(Instructions for the task) Output exactly the lines below, starting with the line that has "ATOM 36 O O" and going on through the line that has "ATOM 55 O O", both included, and no other lines.

(Entries supplied begins)

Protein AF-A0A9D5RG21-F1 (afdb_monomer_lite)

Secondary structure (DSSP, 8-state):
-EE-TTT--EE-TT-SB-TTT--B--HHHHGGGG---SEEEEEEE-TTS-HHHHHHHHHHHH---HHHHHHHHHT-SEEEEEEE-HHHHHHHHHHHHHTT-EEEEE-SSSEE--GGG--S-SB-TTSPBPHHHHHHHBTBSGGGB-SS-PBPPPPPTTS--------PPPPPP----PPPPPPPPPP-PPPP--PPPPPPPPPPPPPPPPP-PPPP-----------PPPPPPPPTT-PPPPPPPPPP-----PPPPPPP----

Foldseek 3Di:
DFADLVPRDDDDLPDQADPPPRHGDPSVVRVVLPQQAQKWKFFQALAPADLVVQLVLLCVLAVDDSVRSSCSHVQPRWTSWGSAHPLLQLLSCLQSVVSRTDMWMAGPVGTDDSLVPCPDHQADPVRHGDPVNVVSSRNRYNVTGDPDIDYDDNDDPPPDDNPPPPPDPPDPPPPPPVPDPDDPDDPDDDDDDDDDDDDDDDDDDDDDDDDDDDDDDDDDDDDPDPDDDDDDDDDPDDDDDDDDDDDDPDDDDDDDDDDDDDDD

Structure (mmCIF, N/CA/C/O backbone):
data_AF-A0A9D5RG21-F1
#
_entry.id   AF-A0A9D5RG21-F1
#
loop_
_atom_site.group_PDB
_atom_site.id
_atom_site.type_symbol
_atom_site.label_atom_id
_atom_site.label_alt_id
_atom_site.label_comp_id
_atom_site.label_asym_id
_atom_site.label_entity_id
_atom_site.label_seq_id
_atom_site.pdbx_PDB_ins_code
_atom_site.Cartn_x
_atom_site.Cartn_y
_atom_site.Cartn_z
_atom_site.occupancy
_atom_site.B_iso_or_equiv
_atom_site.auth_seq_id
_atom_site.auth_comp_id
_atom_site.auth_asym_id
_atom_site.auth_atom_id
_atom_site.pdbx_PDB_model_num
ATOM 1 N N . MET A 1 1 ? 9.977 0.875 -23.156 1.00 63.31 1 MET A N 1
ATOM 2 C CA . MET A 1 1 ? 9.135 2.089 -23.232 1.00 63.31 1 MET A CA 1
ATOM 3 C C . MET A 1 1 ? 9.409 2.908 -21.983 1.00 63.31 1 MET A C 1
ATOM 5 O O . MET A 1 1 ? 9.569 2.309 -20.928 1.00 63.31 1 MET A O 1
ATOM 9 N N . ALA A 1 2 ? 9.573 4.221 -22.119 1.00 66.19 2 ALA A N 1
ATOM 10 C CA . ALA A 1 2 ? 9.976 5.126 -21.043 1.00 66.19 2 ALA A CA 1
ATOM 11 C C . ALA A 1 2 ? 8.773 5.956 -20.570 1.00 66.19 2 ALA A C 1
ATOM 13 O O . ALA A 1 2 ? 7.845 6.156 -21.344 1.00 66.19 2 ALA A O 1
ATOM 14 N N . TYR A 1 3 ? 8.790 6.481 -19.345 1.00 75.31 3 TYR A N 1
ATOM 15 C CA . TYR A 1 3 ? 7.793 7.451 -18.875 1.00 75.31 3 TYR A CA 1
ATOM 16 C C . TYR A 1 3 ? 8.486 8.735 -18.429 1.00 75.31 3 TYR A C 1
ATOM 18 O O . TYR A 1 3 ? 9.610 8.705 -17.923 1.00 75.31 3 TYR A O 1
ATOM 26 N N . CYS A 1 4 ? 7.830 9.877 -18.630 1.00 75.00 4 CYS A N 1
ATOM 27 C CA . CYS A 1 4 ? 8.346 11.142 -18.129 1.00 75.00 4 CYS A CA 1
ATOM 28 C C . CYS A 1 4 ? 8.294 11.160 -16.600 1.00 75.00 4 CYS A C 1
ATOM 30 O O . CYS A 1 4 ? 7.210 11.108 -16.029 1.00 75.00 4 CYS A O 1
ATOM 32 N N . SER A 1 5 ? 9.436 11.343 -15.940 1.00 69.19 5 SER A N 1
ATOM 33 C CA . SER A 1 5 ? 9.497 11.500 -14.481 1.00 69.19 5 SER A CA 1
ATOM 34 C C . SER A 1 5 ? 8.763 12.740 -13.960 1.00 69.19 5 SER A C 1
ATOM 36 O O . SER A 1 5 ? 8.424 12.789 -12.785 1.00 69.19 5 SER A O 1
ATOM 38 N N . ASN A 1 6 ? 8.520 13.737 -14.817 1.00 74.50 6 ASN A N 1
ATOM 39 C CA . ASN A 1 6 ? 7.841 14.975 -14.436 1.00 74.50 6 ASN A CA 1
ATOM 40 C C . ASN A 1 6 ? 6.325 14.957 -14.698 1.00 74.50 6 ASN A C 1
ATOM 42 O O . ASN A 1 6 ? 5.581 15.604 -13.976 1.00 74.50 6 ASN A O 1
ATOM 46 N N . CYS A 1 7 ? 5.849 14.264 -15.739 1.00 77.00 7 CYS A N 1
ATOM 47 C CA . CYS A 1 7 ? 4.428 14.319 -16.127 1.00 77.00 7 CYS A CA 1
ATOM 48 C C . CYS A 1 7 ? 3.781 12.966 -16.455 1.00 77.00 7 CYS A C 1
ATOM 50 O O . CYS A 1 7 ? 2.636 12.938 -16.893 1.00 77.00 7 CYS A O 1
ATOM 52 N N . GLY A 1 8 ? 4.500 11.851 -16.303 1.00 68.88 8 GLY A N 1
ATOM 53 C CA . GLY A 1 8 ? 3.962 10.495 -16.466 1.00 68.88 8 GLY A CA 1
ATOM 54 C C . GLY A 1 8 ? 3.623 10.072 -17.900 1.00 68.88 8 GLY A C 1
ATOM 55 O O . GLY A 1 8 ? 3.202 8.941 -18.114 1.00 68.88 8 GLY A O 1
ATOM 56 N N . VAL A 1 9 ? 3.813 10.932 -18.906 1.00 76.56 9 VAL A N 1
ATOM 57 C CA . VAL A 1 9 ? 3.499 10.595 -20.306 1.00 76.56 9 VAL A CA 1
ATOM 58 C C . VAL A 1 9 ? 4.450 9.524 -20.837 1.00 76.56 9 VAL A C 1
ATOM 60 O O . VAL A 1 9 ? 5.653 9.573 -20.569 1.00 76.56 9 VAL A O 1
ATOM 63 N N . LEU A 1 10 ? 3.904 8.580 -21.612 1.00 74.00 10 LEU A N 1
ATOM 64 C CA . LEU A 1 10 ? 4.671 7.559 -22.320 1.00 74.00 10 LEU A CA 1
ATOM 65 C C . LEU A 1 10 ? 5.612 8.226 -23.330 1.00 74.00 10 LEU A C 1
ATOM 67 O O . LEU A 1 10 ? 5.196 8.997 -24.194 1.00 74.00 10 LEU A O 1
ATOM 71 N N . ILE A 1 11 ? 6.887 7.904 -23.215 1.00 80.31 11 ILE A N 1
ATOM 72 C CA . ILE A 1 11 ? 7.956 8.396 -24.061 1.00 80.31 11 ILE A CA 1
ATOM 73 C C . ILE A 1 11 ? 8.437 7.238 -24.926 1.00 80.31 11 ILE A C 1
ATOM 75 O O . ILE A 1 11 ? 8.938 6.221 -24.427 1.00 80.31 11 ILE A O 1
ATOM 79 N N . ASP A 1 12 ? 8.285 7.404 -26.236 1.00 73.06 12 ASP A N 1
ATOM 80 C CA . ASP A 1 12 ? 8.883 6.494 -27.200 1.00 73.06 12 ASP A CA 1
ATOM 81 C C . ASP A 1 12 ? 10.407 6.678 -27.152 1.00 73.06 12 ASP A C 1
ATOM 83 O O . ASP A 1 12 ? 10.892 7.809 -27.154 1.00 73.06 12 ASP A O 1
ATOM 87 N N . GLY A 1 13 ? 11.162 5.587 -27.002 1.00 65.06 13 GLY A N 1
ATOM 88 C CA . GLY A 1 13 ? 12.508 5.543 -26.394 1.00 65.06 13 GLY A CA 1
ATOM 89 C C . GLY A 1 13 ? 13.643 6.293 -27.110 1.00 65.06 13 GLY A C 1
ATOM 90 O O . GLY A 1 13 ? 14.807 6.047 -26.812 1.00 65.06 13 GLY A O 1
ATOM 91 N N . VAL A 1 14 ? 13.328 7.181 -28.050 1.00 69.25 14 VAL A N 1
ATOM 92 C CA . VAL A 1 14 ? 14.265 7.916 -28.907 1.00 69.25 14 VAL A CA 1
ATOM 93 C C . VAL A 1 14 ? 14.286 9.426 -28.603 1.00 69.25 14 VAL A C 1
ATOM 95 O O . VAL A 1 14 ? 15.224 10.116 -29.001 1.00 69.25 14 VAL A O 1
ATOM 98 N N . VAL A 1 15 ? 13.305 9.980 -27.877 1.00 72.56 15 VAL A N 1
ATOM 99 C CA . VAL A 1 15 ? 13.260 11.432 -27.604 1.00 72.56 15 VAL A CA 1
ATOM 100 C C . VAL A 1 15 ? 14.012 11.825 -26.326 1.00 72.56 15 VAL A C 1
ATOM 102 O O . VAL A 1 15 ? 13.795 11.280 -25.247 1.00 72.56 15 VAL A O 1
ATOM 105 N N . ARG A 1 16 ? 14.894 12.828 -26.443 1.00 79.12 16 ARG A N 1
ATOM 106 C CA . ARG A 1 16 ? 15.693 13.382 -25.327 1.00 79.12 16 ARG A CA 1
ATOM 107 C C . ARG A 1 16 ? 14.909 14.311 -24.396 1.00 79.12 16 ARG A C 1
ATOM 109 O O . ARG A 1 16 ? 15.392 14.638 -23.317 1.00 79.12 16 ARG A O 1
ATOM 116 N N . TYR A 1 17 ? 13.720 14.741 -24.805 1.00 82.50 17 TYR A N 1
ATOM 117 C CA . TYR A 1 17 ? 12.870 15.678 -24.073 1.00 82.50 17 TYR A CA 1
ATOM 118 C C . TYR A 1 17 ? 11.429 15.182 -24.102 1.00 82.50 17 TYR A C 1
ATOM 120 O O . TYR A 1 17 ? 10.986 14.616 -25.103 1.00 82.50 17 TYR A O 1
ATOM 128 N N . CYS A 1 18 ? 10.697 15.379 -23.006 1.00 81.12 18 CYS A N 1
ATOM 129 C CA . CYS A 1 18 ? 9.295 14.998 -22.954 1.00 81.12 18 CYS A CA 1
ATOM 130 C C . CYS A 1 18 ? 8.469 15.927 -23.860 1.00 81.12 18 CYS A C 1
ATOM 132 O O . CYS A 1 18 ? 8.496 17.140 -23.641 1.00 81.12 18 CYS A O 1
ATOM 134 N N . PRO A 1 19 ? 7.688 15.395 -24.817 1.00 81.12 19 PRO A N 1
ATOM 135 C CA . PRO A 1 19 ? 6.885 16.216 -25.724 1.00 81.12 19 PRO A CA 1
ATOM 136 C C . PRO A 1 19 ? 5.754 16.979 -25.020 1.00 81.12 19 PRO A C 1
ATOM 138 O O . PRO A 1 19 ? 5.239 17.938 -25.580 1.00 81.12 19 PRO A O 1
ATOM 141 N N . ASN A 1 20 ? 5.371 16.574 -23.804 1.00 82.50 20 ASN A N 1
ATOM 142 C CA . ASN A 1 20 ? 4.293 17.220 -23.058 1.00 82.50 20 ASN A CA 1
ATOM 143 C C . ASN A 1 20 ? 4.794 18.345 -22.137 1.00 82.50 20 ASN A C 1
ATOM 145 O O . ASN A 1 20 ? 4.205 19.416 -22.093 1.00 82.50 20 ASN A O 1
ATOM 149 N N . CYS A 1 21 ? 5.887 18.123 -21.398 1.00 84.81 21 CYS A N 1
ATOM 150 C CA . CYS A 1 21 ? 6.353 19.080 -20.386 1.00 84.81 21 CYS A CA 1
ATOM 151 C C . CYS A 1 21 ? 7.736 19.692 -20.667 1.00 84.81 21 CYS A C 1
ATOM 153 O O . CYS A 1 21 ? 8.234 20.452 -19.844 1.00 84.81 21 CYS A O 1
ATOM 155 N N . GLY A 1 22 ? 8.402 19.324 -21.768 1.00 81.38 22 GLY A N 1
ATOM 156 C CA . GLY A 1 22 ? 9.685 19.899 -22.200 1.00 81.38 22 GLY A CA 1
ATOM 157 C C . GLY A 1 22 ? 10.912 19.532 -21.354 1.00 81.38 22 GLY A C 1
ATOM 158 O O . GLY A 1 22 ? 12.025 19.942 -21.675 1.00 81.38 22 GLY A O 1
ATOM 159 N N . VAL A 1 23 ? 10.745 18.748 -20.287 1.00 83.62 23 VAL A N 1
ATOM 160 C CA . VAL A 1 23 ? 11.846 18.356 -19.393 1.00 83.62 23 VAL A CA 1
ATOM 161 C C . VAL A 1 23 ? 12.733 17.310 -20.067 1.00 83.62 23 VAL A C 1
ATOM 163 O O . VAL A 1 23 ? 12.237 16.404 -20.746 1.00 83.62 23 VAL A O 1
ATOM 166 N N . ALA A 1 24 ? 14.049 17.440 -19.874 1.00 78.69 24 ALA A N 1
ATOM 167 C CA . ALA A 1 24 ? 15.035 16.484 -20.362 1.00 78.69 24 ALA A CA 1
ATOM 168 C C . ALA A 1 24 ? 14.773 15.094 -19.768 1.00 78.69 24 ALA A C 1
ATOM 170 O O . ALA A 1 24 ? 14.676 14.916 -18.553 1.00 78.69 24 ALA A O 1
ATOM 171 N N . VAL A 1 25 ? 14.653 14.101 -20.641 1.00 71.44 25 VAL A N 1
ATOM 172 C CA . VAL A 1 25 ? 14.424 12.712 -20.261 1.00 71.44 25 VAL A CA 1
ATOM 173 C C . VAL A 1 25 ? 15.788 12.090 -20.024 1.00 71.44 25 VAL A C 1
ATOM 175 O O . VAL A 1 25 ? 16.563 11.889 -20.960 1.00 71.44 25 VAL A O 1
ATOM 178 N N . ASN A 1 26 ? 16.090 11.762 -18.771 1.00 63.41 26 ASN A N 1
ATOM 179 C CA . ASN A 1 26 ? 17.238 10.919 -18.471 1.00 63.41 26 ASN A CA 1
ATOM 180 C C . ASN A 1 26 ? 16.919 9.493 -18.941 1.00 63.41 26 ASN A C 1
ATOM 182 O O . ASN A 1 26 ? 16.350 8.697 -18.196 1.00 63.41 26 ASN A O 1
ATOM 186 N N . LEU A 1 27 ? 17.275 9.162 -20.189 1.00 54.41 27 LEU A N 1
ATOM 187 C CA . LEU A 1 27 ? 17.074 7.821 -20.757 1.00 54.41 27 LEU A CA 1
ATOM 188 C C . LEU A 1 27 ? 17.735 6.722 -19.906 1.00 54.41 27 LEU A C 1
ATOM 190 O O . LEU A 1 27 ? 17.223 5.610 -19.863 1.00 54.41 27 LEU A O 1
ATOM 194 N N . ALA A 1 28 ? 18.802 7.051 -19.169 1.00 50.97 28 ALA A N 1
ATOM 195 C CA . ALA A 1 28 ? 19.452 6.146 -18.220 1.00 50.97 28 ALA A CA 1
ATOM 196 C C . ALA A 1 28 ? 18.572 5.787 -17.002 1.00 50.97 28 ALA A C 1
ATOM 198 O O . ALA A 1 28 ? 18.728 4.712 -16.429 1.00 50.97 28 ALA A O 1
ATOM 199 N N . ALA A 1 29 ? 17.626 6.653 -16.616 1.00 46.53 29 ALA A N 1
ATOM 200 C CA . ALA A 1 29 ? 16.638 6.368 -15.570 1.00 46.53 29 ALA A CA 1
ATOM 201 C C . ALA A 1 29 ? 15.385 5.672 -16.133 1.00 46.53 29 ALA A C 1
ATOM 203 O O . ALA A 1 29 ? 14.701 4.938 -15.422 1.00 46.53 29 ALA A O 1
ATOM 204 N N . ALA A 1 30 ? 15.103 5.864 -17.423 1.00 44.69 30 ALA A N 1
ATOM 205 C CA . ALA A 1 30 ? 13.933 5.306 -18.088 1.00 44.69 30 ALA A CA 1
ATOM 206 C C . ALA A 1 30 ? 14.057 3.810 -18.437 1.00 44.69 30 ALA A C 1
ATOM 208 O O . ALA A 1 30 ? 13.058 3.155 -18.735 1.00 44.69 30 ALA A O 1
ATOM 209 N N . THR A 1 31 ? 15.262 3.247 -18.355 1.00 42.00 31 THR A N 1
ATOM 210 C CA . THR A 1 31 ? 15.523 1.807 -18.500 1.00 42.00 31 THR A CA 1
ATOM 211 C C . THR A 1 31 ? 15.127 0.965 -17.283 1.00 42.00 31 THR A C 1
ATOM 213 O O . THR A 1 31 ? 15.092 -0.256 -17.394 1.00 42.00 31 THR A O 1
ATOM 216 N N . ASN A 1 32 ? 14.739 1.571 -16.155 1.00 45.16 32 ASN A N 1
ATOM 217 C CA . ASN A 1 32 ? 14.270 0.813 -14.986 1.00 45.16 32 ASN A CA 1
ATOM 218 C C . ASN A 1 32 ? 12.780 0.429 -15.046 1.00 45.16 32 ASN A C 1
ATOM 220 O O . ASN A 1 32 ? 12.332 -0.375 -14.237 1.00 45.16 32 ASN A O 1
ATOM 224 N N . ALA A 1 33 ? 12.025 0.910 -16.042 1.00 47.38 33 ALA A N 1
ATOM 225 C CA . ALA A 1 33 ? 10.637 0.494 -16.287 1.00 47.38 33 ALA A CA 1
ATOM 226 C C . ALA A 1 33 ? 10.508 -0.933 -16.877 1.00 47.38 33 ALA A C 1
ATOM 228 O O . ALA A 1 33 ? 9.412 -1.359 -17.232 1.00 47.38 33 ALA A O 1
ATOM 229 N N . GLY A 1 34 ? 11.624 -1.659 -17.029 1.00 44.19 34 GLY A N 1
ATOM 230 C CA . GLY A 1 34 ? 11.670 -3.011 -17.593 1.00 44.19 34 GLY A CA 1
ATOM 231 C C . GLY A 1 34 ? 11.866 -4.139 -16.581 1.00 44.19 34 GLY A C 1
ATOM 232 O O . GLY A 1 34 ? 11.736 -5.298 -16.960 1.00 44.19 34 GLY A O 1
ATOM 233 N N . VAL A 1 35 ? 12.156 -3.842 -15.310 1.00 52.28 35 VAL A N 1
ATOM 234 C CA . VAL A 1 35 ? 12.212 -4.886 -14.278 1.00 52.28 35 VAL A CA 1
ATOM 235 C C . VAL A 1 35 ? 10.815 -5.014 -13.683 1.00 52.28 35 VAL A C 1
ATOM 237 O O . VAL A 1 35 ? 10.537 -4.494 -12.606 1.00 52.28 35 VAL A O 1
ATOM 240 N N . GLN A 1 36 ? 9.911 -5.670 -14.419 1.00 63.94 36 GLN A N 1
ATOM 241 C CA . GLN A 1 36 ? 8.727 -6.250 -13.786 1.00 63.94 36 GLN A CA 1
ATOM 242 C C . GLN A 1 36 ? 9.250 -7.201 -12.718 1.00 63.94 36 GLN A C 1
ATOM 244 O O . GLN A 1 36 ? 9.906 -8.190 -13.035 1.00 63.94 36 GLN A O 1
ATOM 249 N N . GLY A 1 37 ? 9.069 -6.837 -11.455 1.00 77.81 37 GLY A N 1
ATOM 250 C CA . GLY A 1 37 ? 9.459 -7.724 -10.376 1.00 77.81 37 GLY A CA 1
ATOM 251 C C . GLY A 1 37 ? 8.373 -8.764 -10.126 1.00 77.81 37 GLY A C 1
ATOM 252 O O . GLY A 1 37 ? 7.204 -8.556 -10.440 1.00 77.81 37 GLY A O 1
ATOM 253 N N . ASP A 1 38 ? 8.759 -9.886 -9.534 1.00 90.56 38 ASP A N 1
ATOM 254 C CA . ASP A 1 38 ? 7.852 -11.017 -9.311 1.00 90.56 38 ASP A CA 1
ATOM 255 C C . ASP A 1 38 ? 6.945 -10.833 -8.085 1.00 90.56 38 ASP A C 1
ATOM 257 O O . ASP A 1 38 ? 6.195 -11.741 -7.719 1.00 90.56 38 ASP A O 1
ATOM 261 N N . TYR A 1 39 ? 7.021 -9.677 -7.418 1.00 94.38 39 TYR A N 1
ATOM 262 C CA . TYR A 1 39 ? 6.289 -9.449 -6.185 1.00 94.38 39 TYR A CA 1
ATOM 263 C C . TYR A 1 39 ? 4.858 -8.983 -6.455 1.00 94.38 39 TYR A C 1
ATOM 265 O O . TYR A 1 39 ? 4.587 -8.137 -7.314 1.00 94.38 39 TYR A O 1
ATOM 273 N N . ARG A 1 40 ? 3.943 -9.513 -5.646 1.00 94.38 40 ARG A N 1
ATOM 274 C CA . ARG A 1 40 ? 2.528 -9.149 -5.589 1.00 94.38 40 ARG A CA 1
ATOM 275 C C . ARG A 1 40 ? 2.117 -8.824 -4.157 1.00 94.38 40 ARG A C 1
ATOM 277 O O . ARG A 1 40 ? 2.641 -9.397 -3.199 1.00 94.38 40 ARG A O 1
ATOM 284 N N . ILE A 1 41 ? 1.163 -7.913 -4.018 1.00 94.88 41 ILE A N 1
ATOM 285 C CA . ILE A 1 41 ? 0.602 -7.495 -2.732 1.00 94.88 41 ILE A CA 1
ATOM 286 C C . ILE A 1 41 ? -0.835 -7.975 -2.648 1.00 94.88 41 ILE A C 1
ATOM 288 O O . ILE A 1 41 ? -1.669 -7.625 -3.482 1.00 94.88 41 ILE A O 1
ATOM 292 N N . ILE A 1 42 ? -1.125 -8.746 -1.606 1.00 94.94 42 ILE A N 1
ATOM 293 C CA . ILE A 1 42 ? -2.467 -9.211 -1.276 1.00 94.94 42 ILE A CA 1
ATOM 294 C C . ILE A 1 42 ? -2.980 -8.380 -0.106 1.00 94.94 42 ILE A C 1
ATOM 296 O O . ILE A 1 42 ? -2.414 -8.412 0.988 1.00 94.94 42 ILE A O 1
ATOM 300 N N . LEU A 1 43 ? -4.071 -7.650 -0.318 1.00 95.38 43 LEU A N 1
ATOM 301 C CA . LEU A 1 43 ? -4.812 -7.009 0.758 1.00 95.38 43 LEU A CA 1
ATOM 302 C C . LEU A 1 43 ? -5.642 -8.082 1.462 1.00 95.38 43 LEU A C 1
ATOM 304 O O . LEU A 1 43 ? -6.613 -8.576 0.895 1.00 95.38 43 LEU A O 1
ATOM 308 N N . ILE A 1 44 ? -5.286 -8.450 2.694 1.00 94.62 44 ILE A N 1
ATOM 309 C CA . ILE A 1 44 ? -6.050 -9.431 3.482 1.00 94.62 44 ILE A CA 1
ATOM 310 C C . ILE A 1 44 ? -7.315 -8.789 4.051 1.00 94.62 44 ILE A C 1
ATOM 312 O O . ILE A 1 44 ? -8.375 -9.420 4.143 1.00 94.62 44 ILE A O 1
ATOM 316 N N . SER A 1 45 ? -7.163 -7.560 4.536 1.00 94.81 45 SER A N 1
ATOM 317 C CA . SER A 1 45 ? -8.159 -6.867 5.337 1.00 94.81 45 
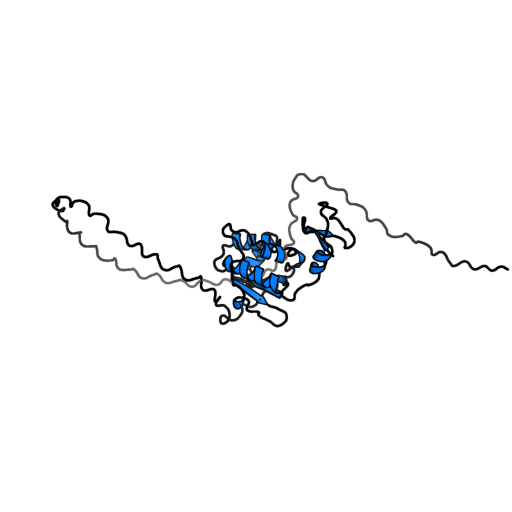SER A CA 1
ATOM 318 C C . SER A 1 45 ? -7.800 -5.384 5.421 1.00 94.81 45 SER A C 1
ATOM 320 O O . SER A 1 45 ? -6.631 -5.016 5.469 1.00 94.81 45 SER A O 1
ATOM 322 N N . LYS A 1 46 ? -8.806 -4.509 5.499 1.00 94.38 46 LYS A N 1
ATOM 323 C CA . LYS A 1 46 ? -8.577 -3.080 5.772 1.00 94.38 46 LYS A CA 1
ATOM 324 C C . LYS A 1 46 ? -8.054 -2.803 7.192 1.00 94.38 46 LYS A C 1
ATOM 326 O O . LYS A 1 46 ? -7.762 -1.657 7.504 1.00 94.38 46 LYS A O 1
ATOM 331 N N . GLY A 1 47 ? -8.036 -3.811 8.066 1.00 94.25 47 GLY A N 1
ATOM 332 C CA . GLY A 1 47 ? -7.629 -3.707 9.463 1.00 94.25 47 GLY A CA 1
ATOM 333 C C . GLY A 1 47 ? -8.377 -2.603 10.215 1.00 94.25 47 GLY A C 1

(Entries supplied ends)

(Final answer)
ATOM 36 O O . SER A 1 5 ? 8.424 12.789 -12.785 1.00 69.19 5 SER A O 1
ATOM 38 N N . ASN A 1 6 ? 8.520 13.737 -14.817 1.00 74.50 6 ASN A N 1
ATOM 39 C CA . ASN A 1 6 ? 7.841 14.975 -14.436 1.00 74.50 6 ASN A CA 1
ATOM 40 C C . ASN A 1 6 ? 6.325 14.957 -14.698 1.00 74.50 6 ASN A C 1
ATOM 42 O O . ASN A 1 6 ? 5.581 15.604 -13.976 1.00 74.50 6 ASN A O 1
ATOM 46 N N . CYS A 1 7 ? 5.849 14.264 -15.739 1.00 77.00 7 CYS A N 1
ATOM 47 C CA . CYS A 1 7 ? 4.428 14.319 -16.127 1.00 77.00 7 CYS A CA 1
ATOM 48 C C . CYS A 1 7 ? 3.781 12.966 -16.455 1.00 77.00 7 CYS A C 1
ATOM 50 O O . CYS A 1 7 ? 2.636 12.938 -16.893 1.00 77.00 7 CYS A O 1
ATOM 52 N N . GLY A 1 8 ? 4.500 11.851 -16.303 1.00 68.88 8 GLY A N 1
ATOM 53 C CA . GLY A 1 8 ? 3.962 10.495 -16.466 1.00 68.88 8 GLY A CA 1
ATOM 54 C C . GLY A 1 8 ? 3.623 10.072 -17.900 1.00 68.88 8 GLY A C 1
ATOM 55 O O . GLY A 1 8 ? 3.202 8.941 -18.114 1.00 68.88 8 GLY A O 1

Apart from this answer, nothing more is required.